Go line by line through the data below and count those with the string "backbone". Give the number only.

◆ Exercise data:
>>>>

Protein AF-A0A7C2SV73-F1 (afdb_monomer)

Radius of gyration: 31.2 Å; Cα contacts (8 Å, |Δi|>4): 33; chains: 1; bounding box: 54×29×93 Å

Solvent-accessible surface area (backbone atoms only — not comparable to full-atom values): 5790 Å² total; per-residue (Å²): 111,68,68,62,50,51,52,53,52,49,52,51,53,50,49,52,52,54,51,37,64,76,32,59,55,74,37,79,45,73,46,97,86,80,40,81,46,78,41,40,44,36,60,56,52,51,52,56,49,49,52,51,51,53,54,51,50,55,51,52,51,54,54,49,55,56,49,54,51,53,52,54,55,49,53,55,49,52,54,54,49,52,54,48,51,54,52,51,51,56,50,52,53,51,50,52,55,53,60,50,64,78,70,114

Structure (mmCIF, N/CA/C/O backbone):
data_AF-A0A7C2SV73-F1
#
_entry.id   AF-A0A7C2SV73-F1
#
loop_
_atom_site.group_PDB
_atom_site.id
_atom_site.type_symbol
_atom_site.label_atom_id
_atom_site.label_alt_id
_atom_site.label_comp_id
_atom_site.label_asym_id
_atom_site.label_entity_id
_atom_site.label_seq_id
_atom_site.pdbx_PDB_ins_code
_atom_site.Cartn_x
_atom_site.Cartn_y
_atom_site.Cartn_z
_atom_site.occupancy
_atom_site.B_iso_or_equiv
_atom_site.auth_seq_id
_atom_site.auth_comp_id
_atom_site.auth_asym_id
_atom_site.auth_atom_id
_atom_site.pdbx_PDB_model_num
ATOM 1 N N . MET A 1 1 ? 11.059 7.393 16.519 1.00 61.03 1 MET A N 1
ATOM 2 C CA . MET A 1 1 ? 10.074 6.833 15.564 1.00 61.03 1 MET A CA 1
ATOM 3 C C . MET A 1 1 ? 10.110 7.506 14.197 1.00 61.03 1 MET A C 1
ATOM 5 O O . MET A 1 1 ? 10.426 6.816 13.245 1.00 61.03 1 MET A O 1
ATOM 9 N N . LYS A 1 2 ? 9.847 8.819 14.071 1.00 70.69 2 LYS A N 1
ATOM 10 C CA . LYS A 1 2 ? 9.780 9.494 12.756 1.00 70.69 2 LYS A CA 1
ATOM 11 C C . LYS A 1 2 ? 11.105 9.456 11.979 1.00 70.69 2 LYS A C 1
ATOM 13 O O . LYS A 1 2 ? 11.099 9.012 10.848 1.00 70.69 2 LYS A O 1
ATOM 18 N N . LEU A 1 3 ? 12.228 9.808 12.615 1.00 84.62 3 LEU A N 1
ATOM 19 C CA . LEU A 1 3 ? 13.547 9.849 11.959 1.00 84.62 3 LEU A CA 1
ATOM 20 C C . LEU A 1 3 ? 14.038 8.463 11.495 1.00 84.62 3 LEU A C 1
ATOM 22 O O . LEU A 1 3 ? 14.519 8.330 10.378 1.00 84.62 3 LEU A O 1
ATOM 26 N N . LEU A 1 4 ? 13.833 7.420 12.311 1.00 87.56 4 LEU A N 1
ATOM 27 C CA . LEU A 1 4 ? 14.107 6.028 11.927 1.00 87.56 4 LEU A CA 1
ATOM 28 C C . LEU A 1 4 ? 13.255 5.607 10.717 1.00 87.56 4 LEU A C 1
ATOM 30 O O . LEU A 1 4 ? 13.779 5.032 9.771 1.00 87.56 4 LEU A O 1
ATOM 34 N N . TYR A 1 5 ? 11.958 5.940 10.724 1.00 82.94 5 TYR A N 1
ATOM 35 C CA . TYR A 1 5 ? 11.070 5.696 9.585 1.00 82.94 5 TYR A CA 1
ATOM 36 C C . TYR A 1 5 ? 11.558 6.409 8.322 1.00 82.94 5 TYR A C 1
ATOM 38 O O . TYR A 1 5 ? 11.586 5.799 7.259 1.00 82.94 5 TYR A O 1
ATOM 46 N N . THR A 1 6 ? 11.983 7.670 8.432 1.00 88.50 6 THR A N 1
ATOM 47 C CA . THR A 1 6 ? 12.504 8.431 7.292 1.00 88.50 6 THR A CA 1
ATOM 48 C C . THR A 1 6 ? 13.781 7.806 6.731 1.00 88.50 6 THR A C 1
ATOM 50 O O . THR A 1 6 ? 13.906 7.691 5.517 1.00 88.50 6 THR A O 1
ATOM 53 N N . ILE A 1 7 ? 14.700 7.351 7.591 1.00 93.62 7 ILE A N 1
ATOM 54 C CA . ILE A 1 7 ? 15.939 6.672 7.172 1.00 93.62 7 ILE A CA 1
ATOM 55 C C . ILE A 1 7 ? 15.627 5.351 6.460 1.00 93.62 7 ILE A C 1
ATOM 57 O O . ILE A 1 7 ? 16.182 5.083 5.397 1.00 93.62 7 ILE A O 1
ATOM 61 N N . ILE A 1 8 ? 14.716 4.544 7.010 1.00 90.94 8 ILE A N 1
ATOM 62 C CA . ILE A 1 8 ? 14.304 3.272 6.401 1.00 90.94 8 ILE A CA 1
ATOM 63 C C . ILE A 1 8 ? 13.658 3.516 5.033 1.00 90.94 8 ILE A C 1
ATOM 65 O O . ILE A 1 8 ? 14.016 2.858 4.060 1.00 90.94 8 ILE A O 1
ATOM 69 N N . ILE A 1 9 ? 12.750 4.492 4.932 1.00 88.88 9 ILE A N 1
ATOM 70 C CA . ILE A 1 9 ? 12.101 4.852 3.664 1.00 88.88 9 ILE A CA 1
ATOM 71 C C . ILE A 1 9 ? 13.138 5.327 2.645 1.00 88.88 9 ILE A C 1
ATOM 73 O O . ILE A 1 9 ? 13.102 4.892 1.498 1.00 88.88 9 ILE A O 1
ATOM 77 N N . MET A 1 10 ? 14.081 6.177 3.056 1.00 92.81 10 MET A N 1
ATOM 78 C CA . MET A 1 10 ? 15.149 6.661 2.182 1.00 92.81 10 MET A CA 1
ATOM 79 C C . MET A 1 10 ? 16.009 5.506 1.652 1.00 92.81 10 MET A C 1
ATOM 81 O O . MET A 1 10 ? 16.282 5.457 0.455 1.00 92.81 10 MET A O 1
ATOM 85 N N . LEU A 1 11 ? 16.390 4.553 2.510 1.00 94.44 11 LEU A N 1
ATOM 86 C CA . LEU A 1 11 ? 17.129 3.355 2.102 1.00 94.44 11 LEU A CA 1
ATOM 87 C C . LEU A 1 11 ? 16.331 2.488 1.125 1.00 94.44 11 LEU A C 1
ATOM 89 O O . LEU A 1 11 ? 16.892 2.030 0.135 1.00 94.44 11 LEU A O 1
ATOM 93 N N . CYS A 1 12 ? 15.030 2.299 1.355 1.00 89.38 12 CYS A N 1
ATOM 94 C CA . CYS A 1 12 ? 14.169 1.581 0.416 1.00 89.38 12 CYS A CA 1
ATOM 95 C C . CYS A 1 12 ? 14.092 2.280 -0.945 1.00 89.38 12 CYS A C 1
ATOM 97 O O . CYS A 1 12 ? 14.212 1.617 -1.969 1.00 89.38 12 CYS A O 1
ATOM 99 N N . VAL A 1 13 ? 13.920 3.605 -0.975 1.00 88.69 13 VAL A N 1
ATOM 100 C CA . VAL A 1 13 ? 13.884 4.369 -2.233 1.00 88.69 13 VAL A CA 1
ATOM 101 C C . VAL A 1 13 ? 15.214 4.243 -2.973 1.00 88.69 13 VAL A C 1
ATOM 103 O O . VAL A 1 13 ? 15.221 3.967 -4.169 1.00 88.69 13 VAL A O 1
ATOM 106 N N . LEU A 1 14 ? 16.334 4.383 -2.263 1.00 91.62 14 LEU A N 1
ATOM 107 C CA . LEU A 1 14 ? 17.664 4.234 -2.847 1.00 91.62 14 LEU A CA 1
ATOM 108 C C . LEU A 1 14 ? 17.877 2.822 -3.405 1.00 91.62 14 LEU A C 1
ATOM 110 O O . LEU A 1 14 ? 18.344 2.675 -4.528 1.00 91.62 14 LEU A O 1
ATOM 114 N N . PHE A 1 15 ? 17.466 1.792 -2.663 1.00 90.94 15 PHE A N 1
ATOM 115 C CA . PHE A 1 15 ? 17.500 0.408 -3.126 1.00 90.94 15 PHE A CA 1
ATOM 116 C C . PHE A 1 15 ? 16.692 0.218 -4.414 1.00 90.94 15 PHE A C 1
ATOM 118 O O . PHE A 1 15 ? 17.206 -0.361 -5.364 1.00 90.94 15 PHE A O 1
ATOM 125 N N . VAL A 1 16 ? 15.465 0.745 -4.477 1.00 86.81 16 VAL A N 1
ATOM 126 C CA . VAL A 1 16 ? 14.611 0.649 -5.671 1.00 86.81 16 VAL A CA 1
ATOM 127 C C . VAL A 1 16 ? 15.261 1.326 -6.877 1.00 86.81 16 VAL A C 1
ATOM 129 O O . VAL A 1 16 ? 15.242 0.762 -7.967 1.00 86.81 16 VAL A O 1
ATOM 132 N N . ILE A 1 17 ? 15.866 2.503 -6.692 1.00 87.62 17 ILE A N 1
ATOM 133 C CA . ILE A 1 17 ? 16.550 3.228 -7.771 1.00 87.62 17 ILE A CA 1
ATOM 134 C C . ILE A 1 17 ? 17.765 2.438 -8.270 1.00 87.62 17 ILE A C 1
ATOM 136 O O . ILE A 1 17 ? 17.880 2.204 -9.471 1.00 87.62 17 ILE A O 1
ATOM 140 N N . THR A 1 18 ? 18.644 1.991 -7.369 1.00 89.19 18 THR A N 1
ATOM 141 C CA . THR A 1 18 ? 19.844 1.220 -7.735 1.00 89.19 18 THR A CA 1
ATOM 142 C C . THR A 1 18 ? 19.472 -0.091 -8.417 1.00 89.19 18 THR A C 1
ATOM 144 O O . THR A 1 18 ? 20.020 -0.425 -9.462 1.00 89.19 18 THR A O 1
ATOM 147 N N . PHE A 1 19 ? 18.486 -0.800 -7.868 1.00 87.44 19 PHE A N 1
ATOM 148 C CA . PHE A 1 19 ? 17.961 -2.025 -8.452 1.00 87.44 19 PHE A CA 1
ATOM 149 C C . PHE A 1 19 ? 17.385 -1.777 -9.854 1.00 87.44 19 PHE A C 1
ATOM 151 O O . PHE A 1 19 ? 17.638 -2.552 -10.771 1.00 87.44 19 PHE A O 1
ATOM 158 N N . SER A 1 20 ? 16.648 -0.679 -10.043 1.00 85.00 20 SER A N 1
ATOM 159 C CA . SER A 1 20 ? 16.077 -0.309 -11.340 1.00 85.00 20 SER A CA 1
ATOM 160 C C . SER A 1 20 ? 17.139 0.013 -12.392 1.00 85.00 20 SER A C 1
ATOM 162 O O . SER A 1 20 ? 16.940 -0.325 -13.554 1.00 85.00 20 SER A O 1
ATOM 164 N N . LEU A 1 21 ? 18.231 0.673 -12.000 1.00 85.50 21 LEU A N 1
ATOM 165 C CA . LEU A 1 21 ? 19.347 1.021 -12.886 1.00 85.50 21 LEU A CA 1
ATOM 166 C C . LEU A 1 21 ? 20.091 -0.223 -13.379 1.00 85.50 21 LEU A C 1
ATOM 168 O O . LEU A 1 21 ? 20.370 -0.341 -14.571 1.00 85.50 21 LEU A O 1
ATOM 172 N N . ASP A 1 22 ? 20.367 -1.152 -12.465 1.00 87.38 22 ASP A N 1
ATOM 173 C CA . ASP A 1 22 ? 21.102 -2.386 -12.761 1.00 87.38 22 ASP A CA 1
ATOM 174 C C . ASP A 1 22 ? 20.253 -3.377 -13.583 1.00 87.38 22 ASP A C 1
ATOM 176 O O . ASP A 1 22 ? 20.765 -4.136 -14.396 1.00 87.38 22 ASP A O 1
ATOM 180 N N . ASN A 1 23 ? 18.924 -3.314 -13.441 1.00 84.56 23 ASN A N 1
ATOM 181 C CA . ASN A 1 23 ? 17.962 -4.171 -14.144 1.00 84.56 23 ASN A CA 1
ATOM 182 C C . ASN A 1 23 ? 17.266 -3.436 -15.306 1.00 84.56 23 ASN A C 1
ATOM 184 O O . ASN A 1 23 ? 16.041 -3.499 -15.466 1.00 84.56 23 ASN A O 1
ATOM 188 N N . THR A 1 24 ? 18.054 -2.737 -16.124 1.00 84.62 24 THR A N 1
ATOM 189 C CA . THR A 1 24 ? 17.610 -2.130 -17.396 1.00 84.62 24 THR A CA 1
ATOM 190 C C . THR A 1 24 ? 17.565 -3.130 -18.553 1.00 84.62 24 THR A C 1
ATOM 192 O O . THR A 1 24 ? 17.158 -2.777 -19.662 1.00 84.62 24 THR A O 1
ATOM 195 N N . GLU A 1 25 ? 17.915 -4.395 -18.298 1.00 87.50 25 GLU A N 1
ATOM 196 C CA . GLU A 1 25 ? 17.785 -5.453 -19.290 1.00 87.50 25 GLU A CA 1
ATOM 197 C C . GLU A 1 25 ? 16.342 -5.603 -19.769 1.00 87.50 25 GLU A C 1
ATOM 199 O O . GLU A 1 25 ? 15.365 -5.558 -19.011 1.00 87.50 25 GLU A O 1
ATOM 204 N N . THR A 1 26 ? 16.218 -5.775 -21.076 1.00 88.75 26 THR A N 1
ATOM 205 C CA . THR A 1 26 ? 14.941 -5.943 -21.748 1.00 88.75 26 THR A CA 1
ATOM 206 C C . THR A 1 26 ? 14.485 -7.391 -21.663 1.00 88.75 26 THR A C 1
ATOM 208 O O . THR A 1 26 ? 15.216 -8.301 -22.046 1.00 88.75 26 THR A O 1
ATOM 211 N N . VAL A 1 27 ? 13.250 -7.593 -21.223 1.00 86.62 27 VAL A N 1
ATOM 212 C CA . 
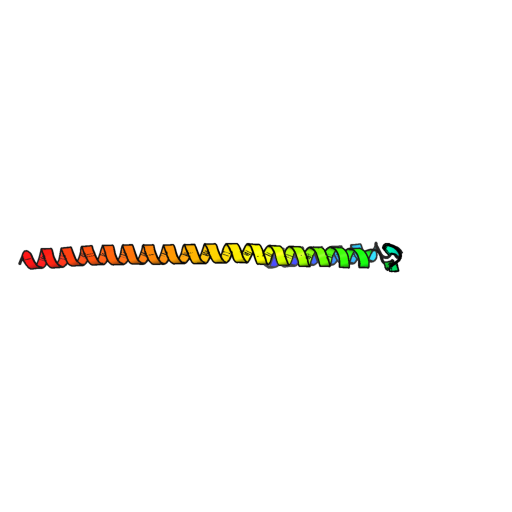VAL A 1 27 ? 12.593 -8.893 -21.119 1.00 86.62 27 VAL A CA 1
ATOM 213 C C . VAL A 1 27 ? 11.421 -8.905 -22.089 1.00 86.62 27 VAL A C 1
ATOM 215 O O . VAL A 1 27 ? 10.619 -7.967 -22.122 1.00 86.62 27 VAL A O 1
ATOM 218 N N . ASN A 1 28 ? 11.319 -9.967 -22.887 1.00 88.50 28 ASN A N 1
ATOM 219 C CA . ASN A 1 28 ? 10.138 -10.179 -23.710 1.00 88.50 28 ASN A CA 1
ATOM 220 C C . ASN A 1 28 ? 9.012 -10.738 -22.827 1.00 88.50 28 ASN A C 1
ATOM 222 O O . ASN A 1 28 ? 9.135 -11.815 -22.237 1.00 88.50 28 ASN A O 1
ATOM 226 N N . LEU A 1 29 ? 7.929 -9.974 -22.722 1.00 86.00 29 LEU A N 1
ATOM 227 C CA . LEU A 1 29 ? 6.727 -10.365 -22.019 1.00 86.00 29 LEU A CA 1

<<<<

◆ Answer area: 2